Powertrain Thermal Management - Integration and Control of a Hybrid Electric Vehicle Battery Pack, E-Motor Drive, and Internal Combustion Engine Multiple Loop Cooling System

Project duration 2011-2015.

Cooling remains one of the top challenges for US Army ground vehicles. A robust thermal management system with advanced control is required for conventional, hybrid, and electric vehicles for greater performance and reliability on the battlefield and roadways.

Our research focus is smart cooling – the integration and holistic control of electro-mechanical thermal management actuators to balance the heat rejection needs and power consumption. The following goals have been identified:

1. Create a unified thermal management architecture for hybrid electric ground vehicles which minimizes power consumption through the smart management and optimized operation of the distributed cooling system actuators (coolant pumps, refrigerant compressor, cooling air fans) while satisfying heat rejection requirements.
2. Develop synchronous supervisory control unit which simultaneously regulates the temperatures inside the battery pack, passenger compartment, e-motor, and the IC engine through real time monitoring and a series of mathematical thermal models with proper level of sophistication.
3. Collaborate with researchers at the University of Michigan, Clemson University, and Quad to (i) validate computer simulation numerical studies with experimental results including opportunity for hardware-in-the-loop component testing of control system concepts, (ii) integrate updated heat exchanger model to improve overall powertrain cooling system design, and (iii) disseminate results.
4. Participate in a case study with ARC research community on overall hybrid electric vehicle performance improvements with contribution in minimization of cooling system power consumption to realize greater vehicle efficiency.

Publications:

• X. Tao, K. Zhou, A. Ivanco, J. Wagner, H. Hoffman, Z. Filipi, “A Hybrid Electric Vehicle Thermal Management System - Nonlinear Controller Design”, SAE Paper 2015-01-1710, SAE World Congress, Detroit, MI, April 2015.
• X. Tao, and J. Wagner, “Cooling Air Temperature and Mass Flow Rate Control for Hybrid Electric Vehicle Battery Thermal Management”, proceedings of the ASME Dynamic Systems and Control Conference, DSCC 2014-6001, San Antonio, TX, October 2014.
• Zhang, X., Ivanco, A., Tao, X., Wagner, J. et al., “Optimization of the Series-HEV Control with Consideration of the Impact of Battery Cooling Auxiliary Losses,” SAE Int.
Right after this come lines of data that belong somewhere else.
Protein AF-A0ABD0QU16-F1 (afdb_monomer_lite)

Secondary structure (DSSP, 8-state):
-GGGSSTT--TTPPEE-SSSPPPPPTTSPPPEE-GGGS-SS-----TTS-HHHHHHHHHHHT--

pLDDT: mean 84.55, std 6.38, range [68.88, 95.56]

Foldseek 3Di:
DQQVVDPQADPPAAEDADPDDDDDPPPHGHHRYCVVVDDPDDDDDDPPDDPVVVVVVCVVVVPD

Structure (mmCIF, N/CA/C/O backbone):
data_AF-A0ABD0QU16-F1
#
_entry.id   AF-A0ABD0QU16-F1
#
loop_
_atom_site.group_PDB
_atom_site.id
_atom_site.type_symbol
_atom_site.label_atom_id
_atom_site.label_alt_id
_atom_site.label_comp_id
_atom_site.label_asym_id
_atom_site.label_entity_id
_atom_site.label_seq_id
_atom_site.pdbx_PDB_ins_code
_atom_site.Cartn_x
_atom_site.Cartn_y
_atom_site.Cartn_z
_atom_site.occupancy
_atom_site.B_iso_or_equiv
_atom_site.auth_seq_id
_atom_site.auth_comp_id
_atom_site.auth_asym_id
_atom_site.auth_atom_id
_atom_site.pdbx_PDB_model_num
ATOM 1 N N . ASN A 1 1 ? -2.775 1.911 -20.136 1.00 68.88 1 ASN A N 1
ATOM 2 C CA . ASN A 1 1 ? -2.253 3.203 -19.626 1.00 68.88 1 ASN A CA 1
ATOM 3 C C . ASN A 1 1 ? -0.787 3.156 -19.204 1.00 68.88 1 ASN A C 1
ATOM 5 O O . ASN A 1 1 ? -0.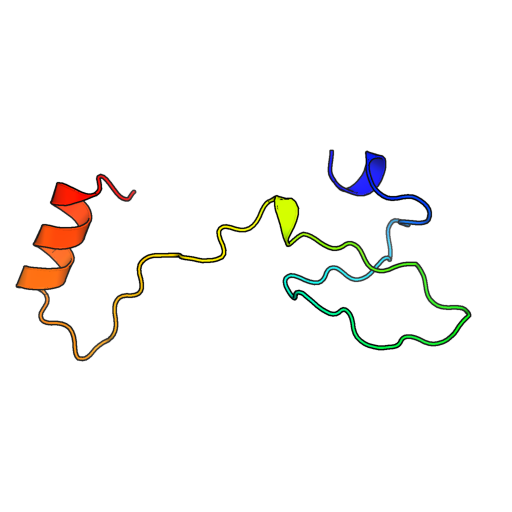006 3.821 -19.864 1.00 68.88 1 ASN A O 1
ATOM 9 N N . ALA A 1 2 ? -0.366 2.365 -18.208 1.00 72.69 2 ALA A N 1
ATOM 10 C CA . ALA A 1 2 ? 1.039 2.348 -17.752 1.00 72.69 2 ALA A CA 1
ATOM 11 C C . ALA A 1 2 ? 2.067 1.963 -18.844 1.00 72.69 2 ALA A C 1
ATOM 13 O O . ALA A 1 2 ? 3.033 2.687 -19.047 1.00 72.69 2 ALA A O 1
ATOM 14 N N . ARG A 1 3 ? 1.799 0.905 -19.630 1.00 73.31 3 ARG A N 1
ATOM 15 C CA . ARG A 1 3 ? 2.666 0.471 -20.751 1.00 73.31 3 ARG A CA 1
ATOM 16 C C . ARG A 1 3 ? 2.844 1.519 -21.859 1.00 73.31 3 ARG A C 1
ATOM 18 O O . ARG A 1 3 ? 3.869 1.536 -22.511 1.00 73.31 3 ARG A O 1
ATOM 25 N N . ARG A 1 4 ? 1.852 2.395 -22.072 1.00 77.12 4 ARG A N 1
ATOM 26 C CA . ARG A 1 4 ? 1.914 3.464 -23.090 1.00 77.12 4 ARG A CA 1
ATOM 27 C C . ARG A 1 4 ? 2.736 4.670 -22.636 1.00 77.12 4 ARG A C 1
ATOM 29 O O . ARG A 1 4 ? 3.136 5.469 -23.466 1.00 77.12 4 ARG A O 1
ATOM 36 N N . LYS A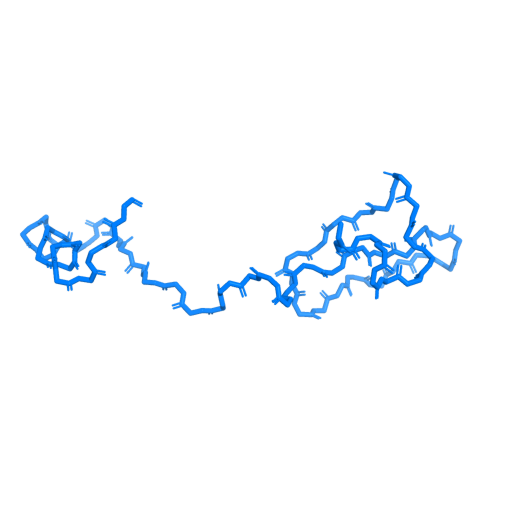 1 5 ? 2.923 4.828 -21.322 1.00 80.50 5 LYS A N 1
ATOM 37 C CA . LYS A 1 5 ? 3.645 5.954 -20.717 1.00 80.50 5 LYS A CA 1
ATOM 38 C C . LYS A 1 5 ? 5.132 5.652 -20.491 1.00 80.50 5 LYS A C 1
ATOM 40 O O . LYS A 1 5 ? 5.856 6.535 -20.050 1.00 80.50 5 LYS A O 1
ATOM 45 N N . GLN A 1 6 ? 5.573 4.415 -20.731 1.00 80.25 6 GLN A N 1
ATOM 46 C CA . GLN A 1 6 ? 6.949 3.965 -20.521 1.00 80.25 6 GLN A CA 1
ATOM 47 C C . GLN A 1 6 ? 7.451 3.299 -21.806 1.00 80.25 6 GLN A C 1
ATOM 49 O O . GLN A 1 6 ? 6.879 2.306 -22.250 1.00 80.25 6 GLN A O 1
ATOM 54 N N . GLU A 1 7 ? 8.494 3.859 -22.418 1.00 77.56 7 GLU A N 1
ATOM 55 C CA . GLU A 1 7 ? 9.057 3.331 -23.664 1.00 77.56 7 GLU A CA 1
ATOM 56 C C . GLU A 1 7 ? 9.836 2.027 -23.448 1.00 77.56 7 GLU A C 1
ATOM 58 O O . GLU A 1 7 ? 10.458 1.812 -22.404 1.00 77.56 7 GLU A O 1
ATOM 63 N N . GLY A 1 8 ? 9.809 1.146 -24.453 1.00 79.25 8 GLY A N 1
ATOM 64 C CA . GLY A 1 8 ? 10.513 -0.142 -24.433 1.00 79.25 8 GLY A CA 1
ATOM 65 C C . GLY A 1 8 ? 9.851 -1.226 -23.576 1.00 79.25 8 GLY A C 1
ATOM 66 O O . GLY A 1 8 ? 10.459 -2.271 -23.344 1.00 79.25 8 GLY A O 1
ATOM 67 N N . ILE A 1 9 ? 8.620 -0.997 -23.104 1.00 84.44 9 ILE A N 1
ATOM 68 C CA . ILE A 1 9 ? 7.830 -2.012 -22.405 1.00 84.44 9 ILE A CA 1
ATOM 69 C C . ILE A 1 9 ? 7.203 -2.963 -23.421 1.00 84.44 9 ILE A C 1
ATOM 71 O O . ILE A 1 9 ? 6.379 -2.566 -24.245 1.00 84.44 9 ILE A O 1
ATOM 75 N N . MET A 1 10 ? 7.559 -4.236 -23.313 1.00 84.38 10 MET A N 1
ATOM 76 C CA . MET A 1 10 ? 7.031 -5.321 -24.127 1.00 84.38 10 MET A CA 1
ATOM 77 C C . MET A 1 10 ? 6.026 -6.154 -23.325 1.00 84.38 10 MET A C 1
ATOM 79 O O . MET A 1 10 ? 5.853 -5.984 -22.116 1.00 84.38 10 MET A O 1
ATOM 83 N N . LEU A 1 11 ? 5.324 -7.069 -23.994 1.00 82.69 11 LEU A N 1
ATOM 84 C CA . LEU A 1 11 ? 4.305 -7.903 -23.350 1.00 82.69 11 LEU A CA 1
ATOM 85 C C . LEU A 1 11 ? 4.898 -8.826 -22.266 1.00 82.69 11 LEU A C 1
ATOM 87 O O . LEU A 1 11 ? 4.225 -9.109 -21.278 1.00 82.69 11 LEU A O 1
ATOM 91 N N . ASN A 1 12 ? 6.165 -9.219 -22.427 1.00 86.31 12 ASN A N 1
ATOM 92 C CA . ASN A 1 12 ? 6.954 -10.037 -21.503 1.00 86.31 12 ASN A CA 1
ATOM 93 C C . ASN A 1 12 ? 7.804 -9.218 -20.505 1.00 86.31 12 ASN A C 1
ATOM 95 O O . ASN A 1 12 ? 8.601 -9.795 -19.764 1.00 86.31 12 ASN A O 1
ATOM 99 N N . SER A 1 13 ? 7.656 -7.889 -20.462 1.00 86.88 13 SER A N 1
ATOM 100 C CA . SER A 1 13 ? 8.347 -7.051 -19.479 1.00 86.88 13 SER A CA 1
ATOM 101 C C . SER A 1 13 ? 7.905 -7.385 -18.055 1.00 86.88 13 SER A C 1
ATOM 103 O O . SER A 1 13 ? 6.714 -7.375 -17.735 1.00 86.88 13 SER A O 1
ATOM 105 N N . ARG A 1 14 ? 8.880 -7.613 -17.169 1.00 86.56 14 ARG A N 1
ATOM 106 C CA . ARG A 1 14 ? 8.628 -7.819 -15.737 1.00 86.56 14 ARG A CA 1
ATOM 107 C C . ARG A 1 14 ? 8.124 -6.536 -15.081 1.00 86.56 14 ARG A C 1
ATOM 109 O O . ARG A 1 14 ? 8.588 -5.439 -15.395 1.00 86.56 14 ARG A O 1
ATOM 116 N N . VAL A 1 15 ? 7.189 -6.691 -14.151 1.00 87.75 15 VAL A N 1
ATOM 117 C CA . VAL A 1 15 ? 6.578 -5.587 -13.408 1.00 87.75 15 VAL A CA 1
ATOM 118 C C . VAL A 1 15 ? 7.229 -5.479 -12.037 1.00 87.75 15 VAL A C 1
ATOM 120 O O . VAL A 1 15 ? 7.370 -6.482 -11.343 1.00 87.75 15 VAL A O 1
ATOM 123 N N . TYR A 1 16 ? 7.589 -4.261 -11.638 1.00 86.19 16 TYR A N 1
ATOM 124 C CA . TYR A 1 16 ? 8.127 -3.978 -10.313 1.00 86.19 16 TYR A CA 1
ATOM 125 C C . TYR A 1 16 ? 7.305 -2.894 -9.618 1.00 86.19 16 TYR A C 1
ATOM 127 O O . TYR A 1 16 ? 7.012 -1.834 -10.183 1.00 86.19 16 TYR A O 1
ATOM 135 N N . PHE A 1 17 ? 6.977 -3.167 -8.358 1.00 81.94 17 PHE A N 1
ATOM 136 C CA . PHE A 1 17 ? 6.288 -2.253 -7.444 1.00 81.94 17 PHE A CA 1
ATOM 137 C C . PHE A 1 17 ? 7.271 -1.496 -6.534 1.00 81.94 17 PHE A C 1
ATOM 139 O O . PHE A 1 17 ? 6.875 -0.829 -5.586 1.00 81.94 17 PHE A O 1
ATOM 146 N N . THR A 1 18 ? 8.569 -1.592 -6.822 1.00 78.31 18 THR A N 1
ATOM 147 C CA . THR A 1 18 ? 9.656 -1.020 -6.024 1.00 78.31 18 THR A CA 1
ATOM 148 C C . THR A 1 18 ? 10.171 0.291 -6.621 1.00 78.31 18 THR A C 1
ATOM 150 O O . THR A 1 18 ? 9.957 0.603 -7.795 1.00 78.31 18 THR A O 1
ATOM 153 N N . GLN A 1 19 ? 10.886 1.078 -5.809 1.00 72.44 19 GLN A N 1
ATOM 154 C CA . GLN A 1 19 ? 11.549 2.306 -6.271 1.00 72.44 19 GLN A CA 1
ATOM 155 C C . GLN A 1 19 ? 12.672 2.018 -7.269 1.00 72.44 19 GLN A C 1
ATOM 157 O O . GLN A 1 19 ? 12.799 2.689 -8.295 1.00 72.44 19 GLN A O 1
ATOM 162 N N . HIS A 1 20 ? 13.458 0.989 -6.972 1.00 77.62 20 HIS A N 1
ATOM 163 C CA . HIS A 1 20 ? 14.591 0.565 -7.774 1.00 77.62 20 HIS A CA 1
ATOM 164 C C . HIS A 1 20 ? 14.251 -0.797 -8.372 1.00 77.62 20 HIS A C 1
ATOM 166 O O . HIS A 1 20 ? 13.932 -1.740 -7.644 1.00 77.62 20 HIS A O 1
ATOM 172 N N . ALA A 1 21 ? 14.258 -0.873 -9.703 1.00 74.56 21 ALA A N 1
ATOM 173 C CA . ALA A 1 21 ? 14.193 -2.156 -10.386 1.00 74.56 21 ALA A CA 1
ATOM 174 C C . ALA A 1 21 ? 15.575 -2.824 -10.272 1.00 74.56 21 ALA A C 1
ATOM 176 O O . ALA A 1 21 ? 16.577 -2.103 -10.274 1.00 74.56 21 ALA A O 1
ATOM 177 N N . PRO A 1 22 ? 15.648 -4.160 -10.187 1.00 80.44 22 PRO A N 1
ATOM 178 C CA . PRO A 1 22 ? 16.922 -4.861 -10.204 1.00 80.44 22 PRO A CA 1
ATOM 179 C C . PRO A 1 22 ? 17.680 -4.551 -11.494 1.00 80.44 22 PRO A C 1
ATOM 181 O O . PRO A 1 22 ? 17.064 -4.343 -12.545 1.00 80.44 22 PRO A O 1
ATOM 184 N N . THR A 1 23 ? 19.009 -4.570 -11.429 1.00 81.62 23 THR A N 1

J. Alt. Power. 3(2):234-243, 2014. doi:10.4271/2014-01-1904.
• He, F., Ewing, D., Finn, J., Wagner, J., Ma, L., “Thermal Management of Vehicular Payloads using Nanofluid Augmented Coolant Rail - Modeling and Analysis”, SAE International Journal of Alternative Powertrains, vol. 2, no. 1, pp.174-203, April 2013.
• Finn, J., Wagner, J., Walters, E., and Alexander, K., “An Integrated Safety Seat Cooling System – Model and Test”, IEEE Trans. Vehicular Technology, vol. 61, no. 5, pp. 1999­2007, June 2012.
• Finn, J.; Ewing, D.J.; Lin Ma; Wagner, J., “Nanofluid augmented coolant rail thermoelectric cooling of electronic systems - Modeling and analysis,” American Control Conference (ACC), pp.3077-3083, 2011. doi:10.1109/ACC.2011.5990929
• Finn, J.; Ewing, D.J.; Lin Ma; Wagner, J., “Thermal protection of vehicle payloads using phase change materials and liquid cooling,” American Control Conference (ACC), pp.1204-1210, 2010. doi: 10.1109/ACC.2010.5531025
• Salah, M., Mitchell, T., Wagner, J., and Dawson, D., “A Smart Multiple Loop Automotive Cooling System – Model, Control, and Experimental Study”, IEEE/ASME Transactions Mechatronics, vol. 15, no. 1, pp. 117-124, February 2010.